#### YOUR ASSIGNMENT:
Once you reach the line containing "Structure (mmCIF, N/CA/C/O" in the entries below, write out that line and each one after it down to the line containing "ATOM 11 C C", exactly and with nothing added.

[STORED DATA — start]

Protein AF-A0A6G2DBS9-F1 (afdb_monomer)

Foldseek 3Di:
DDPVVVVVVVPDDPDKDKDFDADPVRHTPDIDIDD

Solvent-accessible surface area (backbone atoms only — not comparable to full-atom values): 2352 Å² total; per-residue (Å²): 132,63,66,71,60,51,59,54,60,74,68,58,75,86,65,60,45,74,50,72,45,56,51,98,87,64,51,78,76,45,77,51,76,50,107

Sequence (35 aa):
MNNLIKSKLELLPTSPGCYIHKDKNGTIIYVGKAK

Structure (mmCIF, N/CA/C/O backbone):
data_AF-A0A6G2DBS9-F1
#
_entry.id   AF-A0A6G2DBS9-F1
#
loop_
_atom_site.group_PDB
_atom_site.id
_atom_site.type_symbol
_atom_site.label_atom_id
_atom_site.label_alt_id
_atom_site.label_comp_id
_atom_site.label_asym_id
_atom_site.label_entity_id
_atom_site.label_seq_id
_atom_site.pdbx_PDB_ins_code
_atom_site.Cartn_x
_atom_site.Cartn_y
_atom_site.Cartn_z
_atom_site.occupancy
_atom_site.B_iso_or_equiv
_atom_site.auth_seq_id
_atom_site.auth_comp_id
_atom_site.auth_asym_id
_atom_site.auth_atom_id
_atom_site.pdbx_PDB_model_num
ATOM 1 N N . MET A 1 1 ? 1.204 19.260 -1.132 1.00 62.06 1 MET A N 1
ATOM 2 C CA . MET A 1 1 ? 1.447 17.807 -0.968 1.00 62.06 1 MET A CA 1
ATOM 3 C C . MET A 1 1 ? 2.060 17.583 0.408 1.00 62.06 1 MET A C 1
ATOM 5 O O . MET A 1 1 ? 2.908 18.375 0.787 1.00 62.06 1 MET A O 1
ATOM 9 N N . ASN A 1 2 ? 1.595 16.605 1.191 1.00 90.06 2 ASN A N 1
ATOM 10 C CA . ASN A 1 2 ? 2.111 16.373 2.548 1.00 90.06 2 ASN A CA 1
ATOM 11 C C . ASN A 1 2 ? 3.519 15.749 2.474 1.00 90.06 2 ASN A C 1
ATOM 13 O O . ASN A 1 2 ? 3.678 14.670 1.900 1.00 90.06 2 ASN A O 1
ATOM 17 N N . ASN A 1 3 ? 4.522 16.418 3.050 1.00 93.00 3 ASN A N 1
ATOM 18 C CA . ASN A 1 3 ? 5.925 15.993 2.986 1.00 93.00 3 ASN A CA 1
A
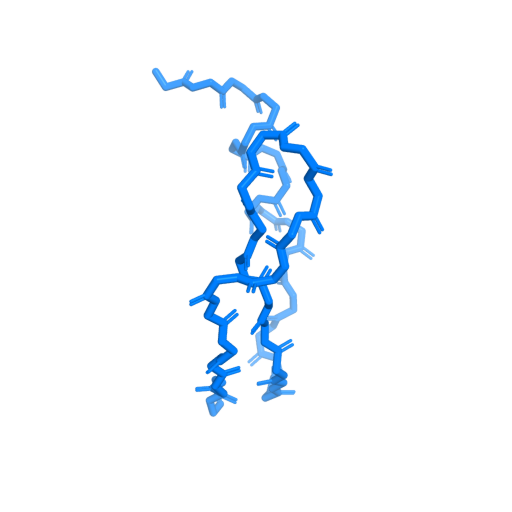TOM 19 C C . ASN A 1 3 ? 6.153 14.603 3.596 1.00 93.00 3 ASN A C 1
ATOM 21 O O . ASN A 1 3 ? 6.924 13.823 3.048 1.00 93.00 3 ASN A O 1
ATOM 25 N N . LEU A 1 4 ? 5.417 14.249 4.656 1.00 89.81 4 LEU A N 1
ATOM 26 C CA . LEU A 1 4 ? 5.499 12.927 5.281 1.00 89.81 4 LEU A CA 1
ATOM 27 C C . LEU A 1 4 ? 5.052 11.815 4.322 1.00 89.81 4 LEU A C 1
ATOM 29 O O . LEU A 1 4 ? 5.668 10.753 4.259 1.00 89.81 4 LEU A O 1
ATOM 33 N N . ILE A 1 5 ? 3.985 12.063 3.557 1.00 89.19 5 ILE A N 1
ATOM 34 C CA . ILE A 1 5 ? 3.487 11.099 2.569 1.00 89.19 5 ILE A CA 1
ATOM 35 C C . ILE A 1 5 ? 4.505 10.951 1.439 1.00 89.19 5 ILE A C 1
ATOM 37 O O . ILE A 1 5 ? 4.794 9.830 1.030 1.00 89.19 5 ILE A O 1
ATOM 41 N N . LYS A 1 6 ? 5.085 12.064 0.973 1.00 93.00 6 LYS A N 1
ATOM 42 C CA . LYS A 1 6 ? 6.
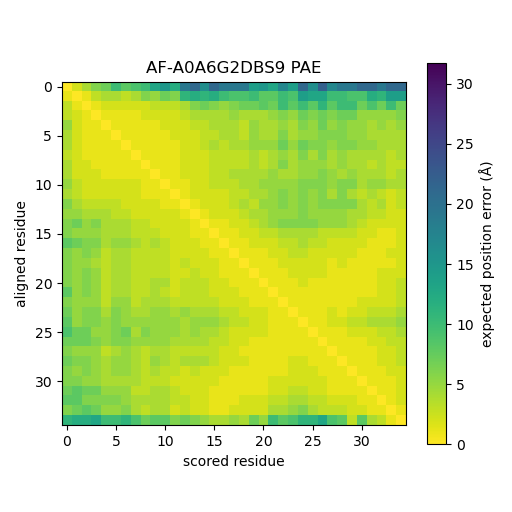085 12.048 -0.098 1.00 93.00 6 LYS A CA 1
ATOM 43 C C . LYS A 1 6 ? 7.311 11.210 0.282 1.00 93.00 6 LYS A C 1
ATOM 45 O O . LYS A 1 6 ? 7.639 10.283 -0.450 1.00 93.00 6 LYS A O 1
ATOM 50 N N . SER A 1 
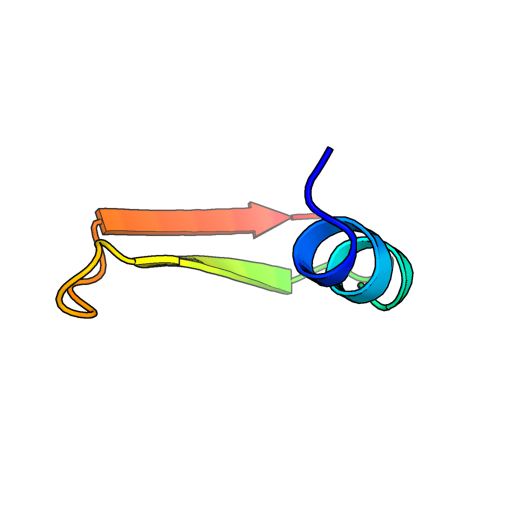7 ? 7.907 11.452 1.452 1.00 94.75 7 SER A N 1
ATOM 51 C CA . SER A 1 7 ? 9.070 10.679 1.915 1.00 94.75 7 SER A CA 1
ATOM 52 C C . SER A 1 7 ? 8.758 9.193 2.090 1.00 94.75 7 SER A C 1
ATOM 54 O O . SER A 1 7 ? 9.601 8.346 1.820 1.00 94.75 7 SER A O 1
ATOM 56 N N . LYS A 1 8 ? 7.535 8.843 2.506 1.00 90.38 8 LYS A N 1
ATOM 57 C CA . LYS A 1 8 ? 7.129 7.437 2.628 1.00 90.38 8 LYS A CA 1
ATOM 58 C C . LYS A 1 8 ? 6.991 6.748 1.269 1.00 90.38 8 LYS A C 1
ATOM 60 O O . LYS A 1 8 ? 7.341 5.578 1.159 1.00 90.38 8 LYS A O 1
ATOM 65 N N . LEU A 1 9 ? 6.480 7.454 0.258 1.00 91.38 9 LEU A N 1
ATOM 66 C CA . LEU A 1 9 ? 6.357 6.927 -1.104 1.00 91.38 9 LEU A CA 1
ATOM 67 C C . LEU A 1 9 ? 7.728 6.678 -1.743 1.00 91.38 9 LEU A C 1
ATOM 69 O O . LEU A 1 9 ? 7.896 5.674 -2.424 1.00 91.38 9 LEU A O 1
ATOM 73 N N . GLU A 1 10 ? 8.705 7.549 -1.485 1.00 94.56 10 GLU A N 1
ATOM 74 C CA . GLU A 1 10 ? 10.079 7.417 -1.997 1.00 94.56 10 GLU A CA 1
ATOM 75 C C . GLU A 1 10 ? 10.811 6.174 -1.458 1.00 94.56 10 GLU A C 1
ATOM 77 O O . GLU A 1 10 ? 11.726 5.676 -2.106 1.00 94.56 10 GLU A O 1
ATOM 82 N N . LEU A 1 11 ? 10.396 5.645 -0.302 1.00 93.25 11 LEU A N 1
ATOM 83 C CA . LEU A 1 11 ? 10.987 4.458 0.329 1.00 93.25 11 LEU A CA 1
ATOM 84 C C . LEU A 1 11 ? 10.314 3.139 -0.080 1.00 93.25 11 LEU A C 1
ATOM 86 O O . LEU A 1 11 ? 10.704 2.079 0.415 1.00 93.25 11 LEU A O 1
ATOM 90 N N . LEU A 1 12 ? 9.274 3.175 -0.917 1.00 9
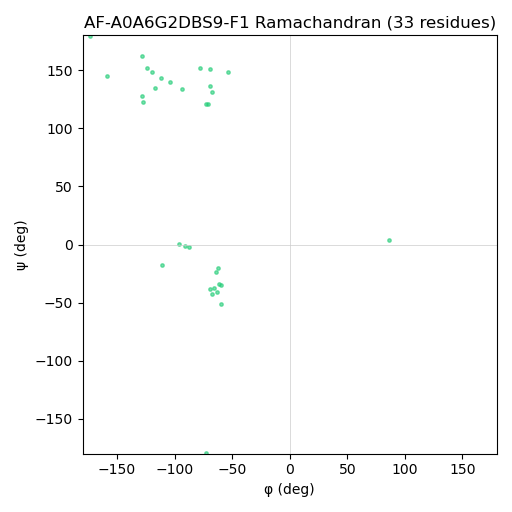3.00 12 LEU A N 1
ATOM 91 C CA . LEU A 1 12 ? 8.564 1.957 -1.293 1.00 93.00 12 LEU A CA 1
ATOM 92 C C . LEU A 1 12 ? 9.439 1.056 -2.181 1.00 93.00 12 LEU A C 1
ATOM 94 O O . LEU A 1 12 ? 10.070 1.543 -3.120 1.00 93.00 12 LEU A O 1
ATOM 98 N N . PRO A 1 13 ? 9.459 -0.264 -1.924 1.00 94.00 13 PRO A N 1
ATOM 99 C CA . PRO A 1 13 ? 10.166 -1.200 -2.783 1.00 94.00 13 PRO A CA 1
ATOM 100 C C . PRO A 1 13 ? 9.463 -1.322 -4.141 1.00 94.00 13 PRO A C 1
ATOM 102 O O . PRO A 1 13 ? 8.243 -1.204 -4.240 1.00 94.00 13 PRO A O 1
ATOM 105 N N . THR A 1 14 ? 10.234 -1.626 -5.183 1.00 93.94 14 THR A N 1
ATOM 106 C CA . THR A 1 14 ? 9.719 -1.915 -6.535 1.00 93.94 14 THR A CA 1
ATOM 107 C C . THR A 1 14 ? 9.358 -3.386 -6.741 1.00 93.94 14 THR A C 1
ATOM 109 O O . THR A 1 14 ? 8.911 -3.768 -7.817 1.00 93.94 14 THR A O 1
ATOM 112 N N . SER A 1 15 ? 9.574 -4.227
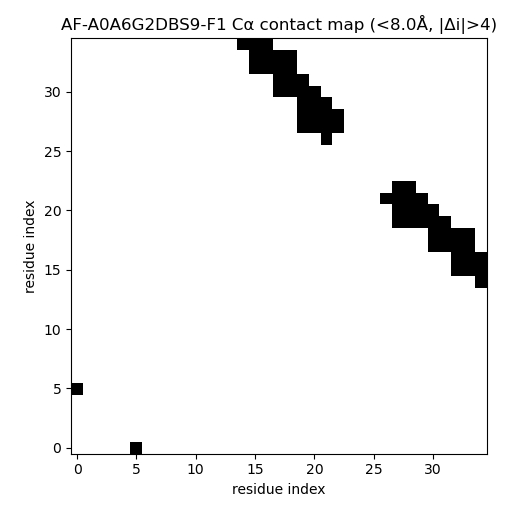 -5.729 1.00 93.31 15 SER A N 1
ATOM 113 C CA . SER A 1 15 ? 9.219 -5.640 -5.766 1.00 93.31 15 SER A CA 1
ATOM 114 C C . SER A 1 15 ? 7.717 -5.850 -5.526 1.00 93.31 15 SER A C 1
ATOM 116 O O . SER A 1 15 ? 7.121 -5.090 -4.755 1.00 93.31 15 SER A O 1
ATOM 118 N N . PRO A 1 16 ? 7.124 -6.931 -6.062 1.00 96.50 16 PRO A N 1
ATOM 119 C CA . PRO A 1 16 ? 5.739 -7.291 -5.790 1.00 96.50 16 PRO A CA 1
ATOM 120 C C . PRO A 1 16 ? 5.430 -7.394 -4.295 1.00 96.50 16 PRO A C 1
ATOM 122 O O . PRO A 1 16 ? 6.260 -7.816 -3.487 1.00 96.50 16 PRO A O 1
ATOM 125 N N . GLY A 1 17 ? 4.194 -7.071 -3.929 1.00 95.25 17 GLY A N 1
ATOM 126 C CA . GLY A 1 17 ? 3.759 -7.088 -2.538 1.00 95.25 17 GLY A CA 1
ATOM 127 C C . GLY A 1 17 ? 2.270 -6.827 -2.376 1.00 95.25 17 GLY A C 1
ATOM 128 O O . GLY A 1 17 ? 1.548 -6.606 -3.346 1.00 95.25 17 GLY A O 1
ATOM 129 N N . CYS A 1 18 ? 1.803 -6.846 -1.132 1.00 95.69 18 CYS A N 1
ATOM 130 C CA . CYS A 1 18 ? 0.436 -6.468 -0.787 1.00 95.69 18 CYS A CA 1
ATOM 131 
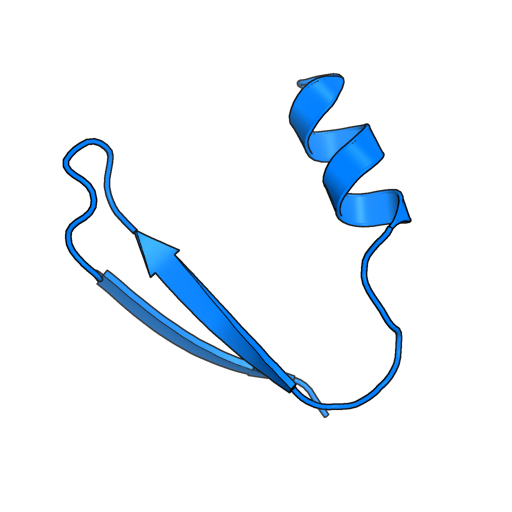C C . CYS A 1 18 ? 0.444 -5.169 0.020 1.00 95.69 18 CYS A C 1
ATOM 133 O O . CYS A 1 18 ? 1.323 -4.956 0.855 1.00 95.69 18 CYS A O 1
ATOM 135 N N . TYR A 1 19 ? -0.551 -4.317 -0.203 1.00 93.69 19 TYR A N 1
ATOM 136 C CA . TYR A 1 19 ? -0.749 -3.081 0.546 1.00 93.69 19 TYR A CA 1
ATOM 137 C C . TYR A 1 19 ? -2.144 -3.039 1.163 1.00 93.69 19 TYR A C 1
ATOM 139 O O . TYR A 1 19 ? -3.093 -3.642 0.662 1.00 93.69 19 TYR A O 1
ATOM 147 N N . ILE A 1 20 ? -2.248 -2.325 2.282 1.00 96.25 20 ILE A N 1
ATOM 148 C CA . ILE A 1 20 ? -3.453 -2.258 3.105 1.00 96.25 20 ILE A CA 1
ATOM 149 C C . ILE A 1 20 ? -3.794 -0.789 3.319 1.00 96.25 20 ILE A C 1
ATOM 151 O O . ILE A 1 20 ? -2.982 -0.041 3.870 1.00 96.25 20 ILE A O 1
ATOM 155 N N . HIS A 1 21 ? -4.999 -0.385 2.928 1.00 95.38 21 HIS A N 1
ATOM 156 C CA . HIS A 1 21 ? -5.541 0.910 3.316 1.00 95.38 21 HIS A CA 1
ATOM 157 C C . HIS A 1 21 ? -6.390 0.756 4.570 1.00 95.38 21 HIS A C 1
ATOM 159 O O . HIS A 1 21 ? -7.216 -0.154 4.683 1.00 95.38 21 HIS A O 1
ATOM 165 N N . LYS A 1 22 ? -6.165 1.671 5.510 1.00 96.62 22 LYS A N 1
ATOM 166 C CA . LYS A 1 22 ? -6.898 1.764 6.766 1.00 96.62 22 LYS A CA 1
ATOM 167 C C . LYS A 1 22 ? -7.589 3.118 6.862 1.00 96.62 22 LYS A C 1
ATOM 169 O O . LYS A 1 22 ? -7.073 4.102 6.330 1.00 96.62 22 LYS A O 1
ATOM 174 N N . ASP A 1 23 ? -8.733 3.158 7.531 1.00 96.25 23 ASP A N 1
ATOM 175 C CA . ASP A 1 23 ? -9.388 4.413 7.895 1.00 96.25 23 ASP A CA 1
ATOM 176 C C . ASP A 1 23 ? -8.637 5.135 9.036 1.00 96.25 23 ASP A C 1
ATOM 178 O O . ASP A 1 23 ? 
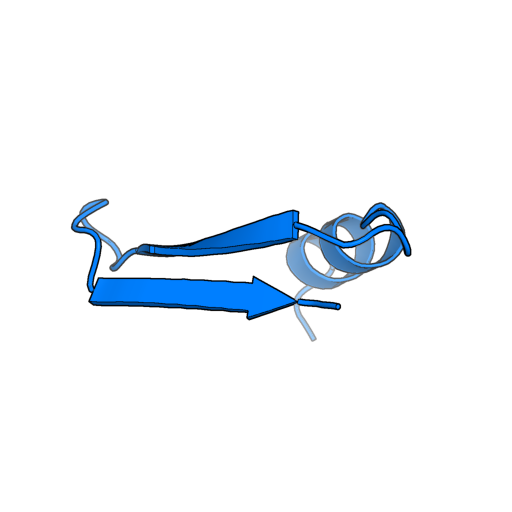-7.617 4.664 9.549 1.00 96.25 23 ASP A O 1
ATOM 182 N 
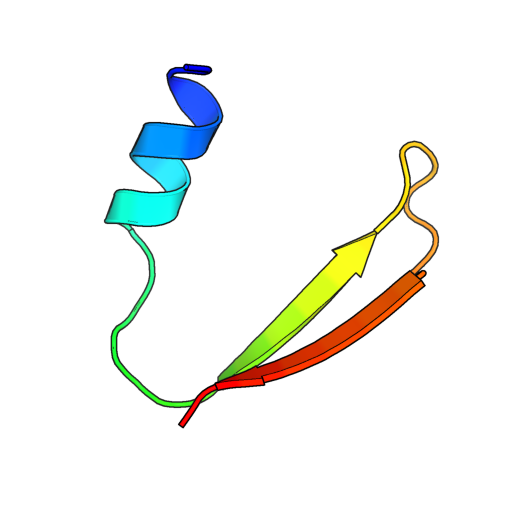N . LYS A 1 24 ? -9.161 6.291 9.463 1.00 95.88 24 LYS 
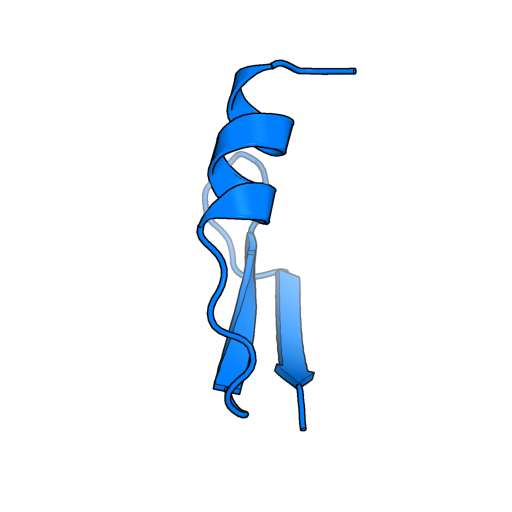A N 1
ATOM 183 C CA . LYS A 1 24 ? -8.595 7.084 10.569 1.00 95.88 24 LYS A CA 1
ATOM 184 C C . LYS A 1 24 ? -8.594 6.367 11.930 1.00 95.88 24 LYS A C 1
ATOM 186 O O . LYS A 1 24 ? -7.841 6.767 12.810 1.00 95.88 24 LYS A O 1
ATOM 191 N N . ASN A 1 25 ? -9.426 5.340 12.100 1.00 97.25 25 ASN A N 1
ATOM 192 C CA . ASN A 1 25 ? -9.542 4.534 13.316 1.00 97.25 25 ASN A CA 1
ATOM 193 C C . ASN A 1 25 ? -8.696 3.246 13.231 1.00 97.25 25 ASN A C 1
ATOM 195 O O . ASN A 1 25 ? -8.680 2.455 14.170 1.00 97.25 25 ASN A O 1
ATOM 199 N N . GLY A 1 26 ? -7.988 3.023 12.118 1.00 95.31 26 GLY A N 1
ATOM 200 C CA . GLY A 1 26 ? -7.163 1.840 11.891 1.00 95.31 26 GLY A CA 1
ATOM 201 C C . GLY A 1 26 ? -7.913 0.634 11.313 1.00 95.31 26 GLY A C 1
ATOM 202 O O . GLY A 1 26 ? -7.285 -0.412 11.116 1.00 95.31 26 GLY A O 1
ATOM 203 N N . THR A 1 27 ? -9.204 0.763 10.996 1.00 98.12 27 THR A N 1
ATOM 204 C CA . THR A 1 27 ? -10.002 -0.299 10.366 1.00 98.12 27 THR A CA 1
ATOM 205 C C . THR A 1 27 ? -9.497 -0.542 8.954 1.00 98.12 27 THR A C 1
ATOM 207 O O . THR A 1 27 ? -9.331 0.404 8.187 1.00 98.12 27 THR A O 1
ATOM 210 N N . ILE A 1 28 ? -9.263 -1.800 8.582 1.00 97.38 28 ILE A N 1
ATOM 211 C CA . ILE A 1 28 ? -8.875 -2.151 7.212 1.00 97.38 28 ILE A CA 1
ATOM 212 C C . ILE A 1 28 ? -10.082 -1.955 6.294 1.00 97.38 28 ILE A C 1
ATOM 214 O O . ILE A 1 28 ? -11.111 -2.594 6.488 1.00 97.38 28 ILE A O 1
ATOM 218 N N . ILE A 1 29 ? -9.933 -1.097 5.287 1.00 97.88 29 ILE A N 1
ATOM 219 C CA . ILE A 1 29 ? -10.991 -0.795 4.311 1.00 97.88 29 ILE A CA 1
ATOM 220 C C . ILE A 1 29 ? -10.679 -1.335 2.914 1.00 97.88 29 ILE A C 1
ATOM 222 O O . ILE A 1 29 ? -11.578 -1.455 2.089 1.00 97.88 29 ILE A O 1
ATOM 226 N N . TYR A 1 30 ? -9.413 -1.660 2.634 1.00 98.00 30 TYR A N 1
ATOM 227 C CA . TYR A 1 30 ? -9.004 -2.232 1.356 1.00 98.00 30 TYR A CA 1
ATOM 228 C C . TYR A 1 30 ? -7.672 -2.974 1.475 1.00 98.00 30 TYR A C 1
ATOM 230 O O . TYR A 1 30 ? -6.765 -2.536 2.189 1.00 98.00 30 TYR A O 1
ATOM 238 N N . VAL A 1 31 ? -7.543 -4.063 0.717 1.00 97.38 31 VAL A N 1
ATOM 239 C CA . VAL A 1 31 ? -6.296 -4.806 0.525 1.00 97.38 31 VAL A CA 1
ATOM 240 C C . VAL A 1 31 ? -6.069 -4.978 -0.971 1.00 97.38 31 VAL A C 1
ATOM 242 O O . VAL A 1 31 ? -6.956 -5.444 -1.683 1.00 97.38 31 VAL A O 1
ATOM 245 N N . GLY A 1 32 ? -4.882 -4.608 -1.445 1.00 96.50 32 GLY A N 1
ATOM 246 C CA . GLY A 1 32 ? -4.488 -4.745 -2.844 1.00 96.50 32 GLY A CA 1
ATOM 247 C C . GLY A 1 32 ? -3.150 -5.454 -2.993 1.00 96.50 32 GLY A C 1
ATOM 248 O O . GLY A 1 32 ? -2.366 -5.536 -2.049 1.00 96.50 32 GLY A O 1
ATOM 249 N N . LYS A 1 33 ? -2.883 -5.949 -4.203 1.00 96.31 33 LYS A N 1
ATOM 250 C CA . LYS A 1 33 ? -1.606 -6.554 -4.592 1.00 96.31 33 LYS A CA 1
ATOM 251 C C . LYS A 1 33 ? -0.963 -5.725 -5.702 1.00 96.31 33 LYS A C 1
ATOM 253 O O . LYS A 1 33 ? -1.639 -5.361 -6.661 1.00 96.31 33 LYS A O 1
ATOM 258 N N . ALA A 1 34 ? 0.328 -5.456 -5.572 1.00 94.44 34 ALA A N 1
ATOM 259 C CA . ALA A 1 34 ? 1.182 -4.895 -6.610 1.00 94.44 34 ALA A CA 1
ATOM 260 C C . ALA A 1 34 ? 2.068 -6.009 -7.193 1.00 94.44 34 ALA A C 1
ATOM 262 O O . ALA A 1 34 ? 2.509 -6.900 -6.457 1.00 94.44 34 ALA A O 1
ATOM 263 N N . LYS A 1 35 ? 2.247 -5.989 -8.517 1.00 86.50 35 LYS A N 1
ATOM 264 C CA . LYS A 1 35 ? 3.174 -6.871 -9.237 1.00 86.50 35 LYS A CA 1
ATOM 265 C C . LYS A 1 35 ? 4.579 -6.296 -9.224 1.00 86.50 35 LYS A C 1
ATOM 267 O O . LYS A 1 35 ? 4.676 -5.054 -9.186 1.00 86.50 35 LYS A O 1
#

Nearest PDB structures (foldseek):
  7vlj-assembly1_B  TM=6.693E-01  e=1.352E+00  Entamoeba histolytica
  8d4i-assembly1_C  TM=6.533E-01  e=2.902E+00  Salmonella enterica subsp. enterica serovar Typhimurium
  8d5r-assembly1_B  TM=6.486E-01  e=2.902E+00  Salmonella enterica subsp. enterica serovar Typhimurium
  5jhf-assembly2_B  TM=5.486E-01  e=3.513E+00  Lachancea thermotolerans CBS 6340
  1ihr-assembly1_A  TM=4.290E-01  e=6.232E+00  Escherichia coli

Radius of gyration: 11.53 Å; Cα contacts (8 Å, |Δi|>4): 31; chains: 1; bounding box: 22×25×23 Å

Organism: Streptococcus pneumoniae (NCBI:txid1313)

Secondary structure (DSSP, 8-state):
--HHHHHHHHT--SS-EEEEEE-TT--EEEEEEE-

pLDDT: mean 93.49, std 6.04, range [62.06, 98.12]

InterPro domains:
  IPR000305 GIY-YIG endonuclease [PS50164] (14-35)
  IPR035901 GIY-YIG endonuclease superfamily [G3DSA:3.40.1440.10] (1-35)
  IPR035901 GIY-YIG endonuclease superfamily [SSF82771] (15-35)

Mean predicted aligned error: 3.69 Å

[STORED DATA — finish]

#### RESULT BELOW:
Structure (mmCIF, N/CA/C/O backbone):
data_AF-A0A6G2DBS9-F1
#
_entry.id   AF-A0A6G2DBS9-F1
#
loop_
_atom_site.group_PDB
_atom_site.id
_atom_site.type_symbol
_atom_site.label_atom_id
_atom_site.label_alt_id
_atom_site.label_comp_id
_atom_site.label_asym_id
_atom_site.label_entity_id
_atom_site.label_seq_id
_atom_site.pdbx_PDB_ins_code
_atom_site.Cartn_x
_atom_site.Cartn_y
_atom_site.Cartn_z
_atom_site.occupancy
_atom_site.B_iso_or_equiv
_atom_site.auth_seq_id
_atom_site.auth_comp_id
_atom_site.auth_asym_id
_atom_site.auth_atom_id
_atom_site.pdbx_PDB_model_num
ATOM 1 N N . MET A 1 1 ? 1.204 19.260 -1.132 1.00 62.06 1 MET A N 1
ATOM 2 C CA . MET A 1 1 ? 1.447 17.807 -0.968 1.00 62.06 1 MET A CA 1
ATOM 3 C C . MET A 1 1 ? 2.060 17.583 0.408 1.00 62.06 1 MET A C 1
ATOM 5 O O . MET A 1 1 ? 2.908 18.375 0.787 1.00 62.06 1 MET A O 1
ATOM 9 N N . ASN A 1 2 ? 1.595 16.605 1.191 1.00 90.06 2 ASN A N 1
ATOM 10 C CA . ASN A 1 2 ? 2.111 16.373 2.548 1.00 90.06 2 ASN A CA 1
ATOM 11 C C . ASN A 1 2 ? 3.519 15.749 2.474 1.00 90.06 2 ASN A C 1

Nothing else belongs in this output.